• Aim of the task:
When you reach the line in the listing below that contains "ATOM 186 N N", begin returning lines exactly as written, and stop after the line that contains "ATOM 237 N N". Return no other lines.

• Material for this task:

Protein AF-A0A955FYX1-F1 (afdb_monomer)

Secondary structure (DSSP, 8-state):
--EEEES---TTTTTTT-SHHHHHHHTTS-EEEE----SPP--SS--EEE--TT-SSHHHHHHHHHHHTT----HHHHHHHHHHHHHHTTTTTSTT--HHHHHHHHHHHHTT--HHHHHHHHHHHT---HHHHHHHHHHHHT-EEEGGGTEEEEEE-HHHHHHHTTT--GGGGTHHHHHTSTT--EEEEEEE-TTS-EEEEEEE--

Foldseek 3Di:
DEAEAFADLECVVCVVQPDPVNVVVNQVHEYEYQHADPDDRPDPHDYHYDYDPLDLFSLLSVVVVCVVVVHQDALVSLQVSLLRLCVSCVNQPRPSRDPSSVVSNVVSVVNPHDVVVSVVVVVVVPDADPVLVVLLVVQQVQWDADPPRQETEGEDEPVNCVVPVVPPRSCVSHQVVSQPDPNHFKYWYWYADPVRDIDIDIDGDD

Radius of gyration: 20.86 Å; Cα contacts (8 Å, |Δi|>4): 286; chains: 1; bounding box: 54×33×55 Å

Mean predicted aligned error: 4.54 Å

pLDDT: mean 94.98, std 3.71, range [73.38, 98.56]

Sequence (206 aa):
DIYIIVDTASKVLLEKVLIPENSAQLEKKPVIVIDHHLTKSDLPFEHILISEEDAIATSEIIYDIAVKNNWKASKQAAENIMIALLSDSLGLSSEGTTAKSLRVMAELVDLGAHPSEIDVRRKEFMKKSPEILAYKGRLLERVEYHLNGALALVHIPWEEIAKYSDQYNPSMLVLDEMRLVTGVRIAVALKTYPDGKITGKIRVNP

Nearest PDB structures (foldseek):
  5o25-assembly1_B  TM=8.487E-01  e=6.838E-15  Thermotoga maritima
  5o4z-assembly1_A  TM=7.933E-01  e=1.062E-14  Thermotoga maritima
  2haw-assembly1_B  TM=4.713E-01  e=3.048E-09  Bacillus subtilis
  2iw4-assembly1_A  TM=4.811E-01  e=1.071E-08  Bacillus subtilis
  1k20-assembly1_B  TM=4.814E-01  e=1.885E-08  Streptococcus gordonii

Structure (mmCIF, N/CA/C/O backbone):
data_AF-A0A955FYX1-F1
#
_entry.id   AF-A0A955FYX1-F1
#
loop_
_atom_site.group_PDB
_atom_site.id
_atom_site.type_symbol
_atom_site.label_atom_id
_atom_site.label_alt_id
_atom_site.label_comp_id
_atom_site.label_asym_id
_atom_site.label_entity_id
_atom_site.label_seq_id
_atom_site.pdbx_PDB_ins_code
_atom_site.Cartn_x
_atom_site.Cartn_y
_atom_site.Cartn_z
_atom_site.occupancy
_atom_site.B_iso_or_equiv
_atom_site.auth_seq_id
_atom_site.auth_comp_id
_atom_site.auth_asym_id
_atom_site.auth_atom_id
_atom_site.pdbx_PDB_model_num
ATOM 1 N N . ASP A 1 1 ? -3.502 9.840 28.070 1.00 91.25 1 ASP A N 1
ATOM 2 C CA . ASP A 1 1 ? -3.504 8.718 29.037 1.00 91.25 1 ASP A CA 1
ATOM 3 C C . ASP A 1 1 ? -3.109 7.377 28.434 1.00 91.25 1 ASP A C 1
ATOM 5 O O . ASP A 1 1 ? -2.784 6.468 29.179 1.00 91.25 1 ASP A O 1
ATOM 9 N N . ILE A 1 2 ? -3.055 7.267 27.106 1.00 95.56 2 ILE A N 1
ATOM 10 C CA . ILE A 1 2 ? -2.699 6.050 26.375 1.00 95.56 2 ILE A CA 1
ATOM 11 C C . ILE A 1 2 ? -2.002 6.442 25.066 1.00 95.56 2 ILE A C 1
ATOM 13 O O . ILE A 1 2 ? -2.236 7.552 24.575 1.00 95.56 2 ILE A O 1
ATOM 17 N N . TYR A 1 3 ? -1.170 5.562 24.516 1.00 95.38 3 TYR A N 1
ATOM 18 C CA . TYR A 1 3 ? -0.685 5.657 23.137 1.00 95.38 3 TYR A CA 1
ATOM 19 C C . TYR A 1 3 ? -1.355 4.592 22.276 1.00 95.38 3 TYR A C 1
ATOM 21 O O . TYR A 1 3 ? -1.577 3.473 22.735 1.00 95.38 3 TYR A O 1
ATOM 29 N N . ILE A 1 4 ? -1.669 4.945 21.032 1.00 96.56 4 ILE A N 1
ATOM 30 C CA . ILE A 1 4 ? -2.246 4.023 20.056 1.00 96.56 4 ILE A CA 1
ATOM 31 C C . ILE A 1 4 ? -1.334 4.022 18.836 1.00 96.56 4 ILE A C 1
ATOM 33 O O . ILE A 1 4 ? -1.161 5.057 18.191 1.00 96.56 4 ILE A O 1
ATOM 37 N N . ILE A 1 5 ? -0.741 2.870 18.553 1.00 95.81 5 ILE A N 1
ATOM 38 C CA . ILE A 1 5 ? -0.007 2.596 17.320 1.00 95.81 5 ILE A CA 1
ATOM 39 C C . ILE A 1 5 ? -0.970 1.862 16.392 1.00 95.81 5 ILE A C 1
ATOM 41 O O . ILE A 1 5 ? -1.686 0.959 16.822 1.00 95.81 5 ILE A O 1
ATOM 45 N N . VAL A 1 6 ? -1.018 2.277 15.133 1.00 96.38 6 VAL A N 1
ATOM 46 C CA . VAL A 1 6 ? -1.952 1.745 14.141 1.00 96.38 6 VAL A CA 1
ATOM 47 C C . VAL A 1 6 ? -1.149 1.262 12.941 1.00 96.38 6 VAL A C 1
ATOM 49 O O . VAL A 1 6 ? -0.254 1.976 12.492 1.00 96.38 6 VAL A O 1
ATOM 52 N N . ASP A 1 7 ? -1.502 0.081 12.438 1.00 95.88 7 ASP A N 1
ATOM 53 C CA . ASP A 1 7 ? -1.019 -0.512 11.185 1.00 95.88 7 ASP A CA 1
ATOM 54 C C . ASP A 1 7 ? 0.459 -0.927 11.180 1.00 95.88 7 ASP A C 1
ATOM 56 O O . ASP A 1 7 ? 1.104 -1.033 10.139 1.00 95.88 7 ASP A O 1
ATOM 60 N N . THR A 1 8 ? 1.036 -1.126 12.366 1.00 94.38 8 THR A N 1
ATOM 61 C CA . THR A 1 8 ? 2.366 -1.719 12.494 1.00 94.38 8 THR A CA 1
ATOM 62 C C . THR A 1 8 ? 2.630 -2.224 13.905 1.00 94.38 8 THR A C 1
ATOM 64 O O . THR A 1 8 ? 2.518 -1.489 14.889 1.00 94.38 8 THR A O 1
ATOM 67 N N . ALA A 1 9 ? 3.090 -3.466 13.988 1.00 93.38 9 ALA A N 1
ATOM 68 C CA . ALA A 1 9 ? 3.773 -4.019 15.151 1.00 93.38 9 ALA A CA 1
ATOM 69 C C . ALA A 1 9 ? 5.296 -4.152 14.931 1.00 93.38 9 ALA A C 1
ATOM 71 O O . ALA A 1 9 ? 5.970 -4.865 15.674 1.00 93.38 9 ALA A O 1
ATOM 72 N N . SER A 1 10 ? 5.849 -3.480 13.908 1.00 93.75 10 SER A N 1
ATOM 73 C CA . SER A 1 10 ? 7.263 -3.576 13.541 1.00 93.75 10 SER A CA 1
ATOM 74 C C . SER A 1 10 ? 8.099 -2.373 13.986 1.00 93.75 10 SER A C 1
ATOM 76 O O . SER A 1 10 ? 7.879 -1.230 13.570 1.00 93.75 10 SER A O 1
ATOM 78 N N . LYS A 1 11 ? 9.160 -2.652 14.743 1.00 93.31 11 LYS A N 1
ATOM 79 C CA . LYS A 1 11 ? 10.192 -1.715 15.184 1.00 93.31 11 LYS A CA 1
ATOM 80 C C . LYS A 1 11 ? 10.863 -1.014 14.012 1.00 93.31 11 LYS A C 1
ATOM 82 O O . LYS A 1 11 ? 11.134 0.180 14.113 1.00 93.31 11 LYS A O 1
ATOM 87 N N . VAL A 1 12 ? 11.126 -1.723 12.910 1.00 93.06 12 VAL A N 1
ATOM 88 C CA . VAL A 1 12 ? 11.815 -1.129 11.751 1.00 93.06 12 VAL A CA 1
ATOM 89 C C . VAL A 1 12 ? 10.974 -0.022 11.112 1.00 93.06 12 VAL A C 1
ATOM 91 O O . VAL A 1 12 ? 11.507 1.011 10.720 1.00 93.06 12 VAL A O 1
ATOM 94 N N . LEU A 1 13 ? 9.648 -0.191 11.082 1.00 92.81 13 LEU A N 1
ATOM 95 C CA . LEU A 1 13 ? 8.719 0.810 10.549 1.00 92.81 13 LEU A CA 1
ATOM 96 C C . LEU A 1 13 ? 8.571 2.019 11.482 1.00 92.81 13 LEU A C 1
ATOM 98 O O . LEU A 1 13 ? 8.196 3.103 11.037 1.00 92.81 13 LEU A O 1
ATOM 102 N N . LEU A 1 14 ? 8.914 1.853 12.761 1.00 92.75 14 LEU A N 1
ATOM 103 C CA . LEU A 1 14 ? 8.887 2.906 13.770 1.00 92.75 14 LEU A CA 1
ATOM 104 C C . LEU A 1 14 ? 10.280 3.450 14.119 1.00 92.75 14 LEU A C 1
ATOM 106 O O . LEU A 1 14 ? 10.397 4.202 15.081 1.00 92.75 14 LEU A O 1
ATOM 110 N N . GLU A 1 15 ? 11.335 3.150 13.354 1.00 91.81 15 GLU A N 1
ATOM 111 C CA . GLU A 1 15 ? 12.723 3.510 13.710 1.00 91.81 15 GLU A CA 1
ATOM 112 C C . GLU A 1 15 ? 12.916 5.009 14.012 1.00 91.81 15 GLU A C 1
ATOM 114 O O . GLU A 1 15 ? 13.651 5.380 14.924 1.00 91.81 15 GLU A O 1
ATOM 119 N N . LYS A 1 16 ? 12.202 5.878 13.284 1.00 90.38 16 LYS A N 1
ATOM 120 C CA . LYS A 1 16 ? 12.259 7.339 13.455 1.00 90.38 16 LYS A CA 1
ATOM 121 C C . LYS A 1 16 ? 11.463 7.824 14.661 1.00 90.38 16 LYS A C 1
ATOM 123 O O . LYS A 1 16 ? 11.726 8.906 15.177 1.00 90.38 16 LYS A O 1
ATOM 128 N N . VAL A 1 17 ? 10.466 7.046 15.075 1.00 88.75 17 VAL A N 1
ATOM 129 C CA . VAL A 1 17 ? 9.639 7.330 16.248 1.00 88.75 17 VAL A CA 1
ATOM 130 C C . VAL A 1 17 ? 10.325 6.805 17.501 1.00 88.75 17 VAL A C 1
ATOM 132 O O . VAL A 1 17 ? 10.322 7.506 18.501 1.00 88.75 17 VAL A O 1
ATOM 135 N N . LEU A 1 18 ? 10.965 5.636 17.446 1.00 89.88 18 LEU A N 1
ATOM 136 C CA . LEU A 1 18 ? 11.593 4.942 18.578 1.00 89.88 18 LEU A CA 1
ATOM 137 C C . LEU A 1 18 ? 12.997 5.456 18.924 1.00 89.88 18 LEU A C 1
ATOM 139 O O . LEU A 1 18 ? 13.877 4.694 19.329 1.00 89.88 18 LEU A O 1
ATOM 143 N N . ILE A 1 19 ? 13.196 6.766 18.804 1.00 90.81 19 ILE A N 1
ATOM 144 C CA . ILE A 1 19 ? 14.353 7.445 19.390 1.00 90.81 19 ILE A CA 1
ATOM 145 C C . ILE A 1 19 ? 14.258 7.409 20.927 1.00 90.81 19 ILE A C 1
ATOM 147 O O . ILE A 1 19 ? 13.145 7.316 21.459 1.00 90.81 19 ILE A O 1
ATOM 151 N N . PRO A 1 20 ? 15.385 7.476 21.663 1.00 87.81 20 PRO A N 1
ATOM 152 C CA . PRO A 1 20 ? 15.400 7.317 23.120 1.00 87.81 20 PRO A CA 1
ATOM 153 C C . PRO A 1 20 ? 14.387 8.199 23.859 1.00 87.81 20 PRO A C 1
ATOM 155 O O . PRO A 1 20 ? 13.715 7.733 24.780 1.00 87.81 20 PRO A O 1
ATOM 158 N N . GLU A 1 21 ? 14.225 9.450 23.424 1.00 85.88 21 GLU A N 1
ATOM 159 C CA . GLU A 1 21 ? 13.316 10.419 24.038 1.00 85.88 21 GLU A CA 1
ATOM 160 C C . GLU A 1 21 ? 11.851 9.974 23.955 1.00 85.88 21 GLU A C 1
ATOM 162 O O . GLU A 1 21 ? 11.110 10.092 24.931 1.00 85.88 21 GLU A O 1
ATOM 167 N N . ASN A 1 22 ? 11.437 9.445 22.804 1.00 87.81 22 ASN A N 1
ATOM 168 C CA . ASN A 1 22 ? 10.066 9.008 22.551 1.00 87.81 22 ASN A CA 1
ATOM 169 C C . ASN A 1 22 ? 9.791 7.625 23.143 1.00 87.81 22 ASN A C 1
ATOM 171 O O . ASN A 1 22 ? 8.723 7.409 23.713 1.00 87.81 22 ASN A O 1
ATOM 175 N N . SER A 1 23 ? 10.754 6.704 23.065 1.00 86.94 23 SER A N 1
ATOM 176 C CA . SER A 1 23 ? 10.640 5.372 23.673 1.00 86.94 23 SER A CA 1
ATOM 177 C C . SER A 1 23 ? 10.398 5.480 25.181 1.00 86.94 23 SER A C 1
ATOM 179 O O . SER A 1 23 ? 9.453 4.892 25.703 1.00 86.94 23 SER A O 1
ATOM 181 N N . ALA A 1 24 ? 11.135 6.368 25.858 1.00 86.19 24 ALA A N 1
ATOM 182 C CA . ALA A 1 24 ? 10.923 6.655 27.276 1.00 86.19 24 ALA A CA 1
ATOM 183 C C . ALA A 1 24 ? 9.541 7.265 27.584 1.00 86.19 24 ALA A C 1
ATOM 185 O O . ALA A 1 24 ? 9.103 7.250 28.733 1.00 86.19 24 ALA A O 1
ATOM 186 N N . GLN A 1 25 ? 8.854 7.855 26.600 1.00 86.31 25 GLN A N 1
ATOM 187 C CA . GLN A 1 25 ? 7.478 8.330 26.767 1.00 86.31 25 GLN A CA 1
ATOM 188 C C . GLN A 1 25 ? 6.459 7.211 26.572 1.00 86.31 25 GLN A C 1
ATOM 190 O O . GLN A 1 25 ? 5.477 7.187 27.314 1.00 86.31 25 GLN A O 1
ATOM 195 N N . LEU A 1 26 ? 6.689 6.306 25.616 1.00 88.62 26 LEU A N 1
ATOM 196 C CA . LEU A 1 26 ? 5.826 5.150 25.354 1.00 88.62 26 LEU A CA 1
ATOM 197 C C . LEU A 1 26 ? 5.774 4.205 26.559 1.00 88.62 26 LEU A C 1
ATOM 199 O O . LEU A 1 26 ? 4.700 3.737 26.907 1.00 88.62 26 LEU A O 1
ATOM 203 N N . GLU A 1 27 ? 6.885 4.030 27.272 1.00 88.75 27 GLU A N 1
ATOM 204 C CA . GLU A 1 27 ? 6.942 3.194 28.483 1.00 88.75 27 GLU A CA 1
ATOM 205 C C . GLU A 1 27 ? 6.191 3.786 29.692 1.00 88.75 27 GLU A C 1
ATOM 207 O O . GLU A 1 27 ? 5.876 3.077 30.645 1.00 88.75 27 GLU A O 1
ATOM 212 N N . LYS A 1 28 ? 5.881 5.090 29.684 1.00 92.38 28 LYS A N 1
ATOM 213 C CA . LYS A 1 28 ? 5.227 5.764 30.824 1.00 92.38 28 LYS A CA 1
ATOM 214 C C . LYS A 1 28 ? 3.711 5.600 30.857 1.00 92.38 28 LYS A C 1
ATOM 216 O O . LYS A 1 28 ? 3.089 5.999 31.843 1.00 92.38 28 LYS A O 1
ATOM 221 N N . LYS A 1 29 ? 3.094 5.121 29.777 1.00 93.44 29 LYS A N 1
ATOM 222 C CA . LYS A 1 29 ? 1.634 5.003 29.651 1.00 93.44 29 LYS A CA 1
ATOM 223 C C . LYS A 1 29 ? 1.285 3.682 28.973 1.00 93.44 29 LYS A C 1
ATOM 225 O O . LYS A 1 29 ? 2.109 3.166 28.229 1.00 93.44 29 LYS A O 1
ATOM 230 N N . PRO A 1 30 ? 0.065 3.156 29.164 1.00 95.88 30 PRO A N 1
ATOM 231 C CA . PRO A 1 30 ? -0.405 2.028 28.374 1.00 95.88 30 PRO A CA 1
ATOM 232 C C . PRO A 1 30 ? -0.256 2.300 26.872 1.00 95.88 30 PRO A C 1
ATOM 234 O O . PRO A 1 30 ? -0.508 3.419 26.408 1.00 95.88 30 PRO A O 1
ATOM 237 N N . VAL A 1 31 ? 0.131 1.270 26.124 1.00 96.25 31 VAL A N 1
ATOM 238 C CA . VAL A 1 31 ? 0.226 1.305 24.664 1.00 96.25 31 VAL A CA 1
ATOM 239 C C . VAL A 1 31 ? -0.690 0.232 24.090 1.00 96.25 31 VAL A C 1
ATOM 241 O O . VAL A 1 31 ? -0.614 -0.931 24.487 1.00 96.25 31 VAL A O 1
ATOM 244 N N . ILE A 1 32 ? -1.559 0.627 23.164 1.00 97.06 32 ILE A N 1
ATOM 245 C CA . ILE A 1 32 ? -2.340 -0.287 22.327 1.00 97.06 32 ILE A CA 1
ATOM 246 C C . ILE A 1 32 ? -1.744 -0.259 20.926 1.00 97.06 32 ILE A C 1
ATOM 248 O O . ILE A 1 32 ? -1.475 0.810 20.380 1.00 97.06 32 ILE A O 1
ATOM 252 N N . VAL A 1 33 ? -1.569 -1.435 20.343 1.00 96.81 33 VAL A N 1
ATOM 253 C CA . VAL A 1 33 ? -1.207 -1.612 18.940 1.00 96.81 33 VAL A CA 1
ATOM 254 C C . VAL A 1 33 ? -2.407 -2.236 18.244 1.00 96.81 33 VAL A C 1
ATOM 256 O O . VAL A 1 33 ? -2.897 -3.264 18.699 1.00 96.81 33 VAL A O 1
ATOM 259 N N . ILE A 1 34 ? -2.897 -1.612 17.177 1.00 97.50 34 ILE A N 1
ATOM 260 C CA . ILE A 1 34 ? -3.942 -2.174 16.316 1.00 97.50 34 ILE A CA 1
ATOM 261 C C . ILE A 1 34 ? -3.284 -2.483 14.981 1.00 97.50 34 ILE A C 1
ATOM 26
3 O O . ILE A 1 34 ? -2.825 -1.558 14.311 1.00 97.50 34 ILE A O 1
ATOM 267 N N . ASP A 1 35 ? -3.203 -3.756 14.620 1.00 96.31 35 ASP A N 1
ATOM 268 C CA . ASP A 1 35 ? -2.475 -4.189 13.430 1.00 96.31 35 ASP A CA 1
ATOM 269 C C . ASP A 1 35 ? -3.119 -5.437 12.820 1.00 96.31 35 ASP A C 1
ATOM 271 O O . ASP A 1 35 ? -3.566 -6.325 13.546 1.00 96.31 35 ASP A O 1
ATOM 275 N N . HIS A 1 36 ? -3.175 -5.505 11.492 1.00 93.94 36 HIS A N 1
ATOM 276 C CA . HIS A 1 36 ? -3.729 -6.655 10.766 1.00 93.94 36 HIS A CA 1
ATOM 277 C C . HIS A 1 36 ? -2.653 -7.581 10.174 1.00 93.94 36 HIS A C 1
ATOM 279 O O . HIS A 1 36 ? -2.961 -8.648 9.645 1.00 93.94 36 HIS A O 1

• Solution below:
ATOM 186 N N . GLN A 1 25 ? 8.854 7.855 26.600 1.00 86.31 25 GLN A N 1
ATOM 187 C CA . GLN A 1 25 ? 7.478 8.330 26.767 1.00 86.31 25 GLN A CA 1
ATOM 188 C C . GLN A 1 25 ? 6.459 7.211 26.572 1.00 86.31 25 GLN A C 1
ATOM 190 O O . GLN A 1 25 ? 5.477 7.187 27.314 1.00 86.31 25 GLN A O 1
ATOM 195 N N . LEU A 1 26 ? 6.689 6.306 25.616 1.00 88.62 26 LEU A N 1
ATOM 196 C CA . LEU A 1 26 ? 5.826 5.150 25.354 1.00 88.62 26 LEU A CA 1
ATOM 197 C C . LEU A 1 26 ? 5.774 4.205 26.559 1.00 88.62 26 LEU A C 1
ATOM 199 O O . LEU A 1 26 ? 4.700 3.737 26.907 1.00 88.62 26 LEU A O 1
ATOM 203 N N . GLU A 1 27 ? 6.885 4.030 27.272 1.00 88.75 27 GLU A N 1
ATOM 204 C CA . GLU A 1 27 ? 6.942 3.194 28.483 1.00 88.75 27 GLU A CA 1
ATOM 205 C C . GLU A 1 27 ? 6.191 3.786 29.692 1.00 88.75 27 GLU A C 1
ATOM 207 O O . GLU A 1 27 ? 5.876 3.077 30.645 1.00 88.75 27 GLU A O 1
ATOM 212 N N . LYS A 1 28 ? 5.881 5.090 29.684 1.00 92.38 28 LYS A N 1
ATOM 213 C CA . LYS A 1 28 ? 5.227 5.764 30.824 1.00 92.38 28 LYS A CA 1
ATOM 214 C C . LYS A 1 28 ? 3.711 5.600 30.857 1.00 92.38 28 LYS A C 1
ATOM 216 O O . LYS A 1 28 ? 3.089 5.999 31.843 1.00 92.38 28 LYS A O 1
ATOM 221 N N . LYS A 1 29 ? 3.094 5.121 29.777 1.00 93.44 29 LYS A N 1
ATOM 222 C CA . LYS A 1 29 ? 1.634 5.003 29.651 1.00 93.44 29 LYS A CA 1
ATOM 223 C C . LYS A 1 29 ? 1.285 3.682 28.973 1.00 93.44 29 LYS A C 1
ATOM 225 O O . LYS A 1 29 ? 2.109 3.166 28.229 1.00 93.44 29 LYS A O 1
ATOM 230 N N . PRO A 1 30 ? 0.065 3.156 29.164 1.00 95.88 30 PRO A N 1
ATOM 231 C CA . PRO A 1 30 ? -0.405 2.028 28.374 1.00 95.88 30 PRO A CA 1
ATOM 232 C C . PRO A 1 30 ? -0.256 2.300 26.872 1.00 95.88 30 PRO A C 1
ATOM 234 O O . PRO A 1 30 ? -0.508 3.419 26.408 1.00 95.88 30 PRO A O 1
ATOM 237 N N . VAL A 1 31 ? 0.131 1.270 26.124 1.00 96.25 31 VAL A N 1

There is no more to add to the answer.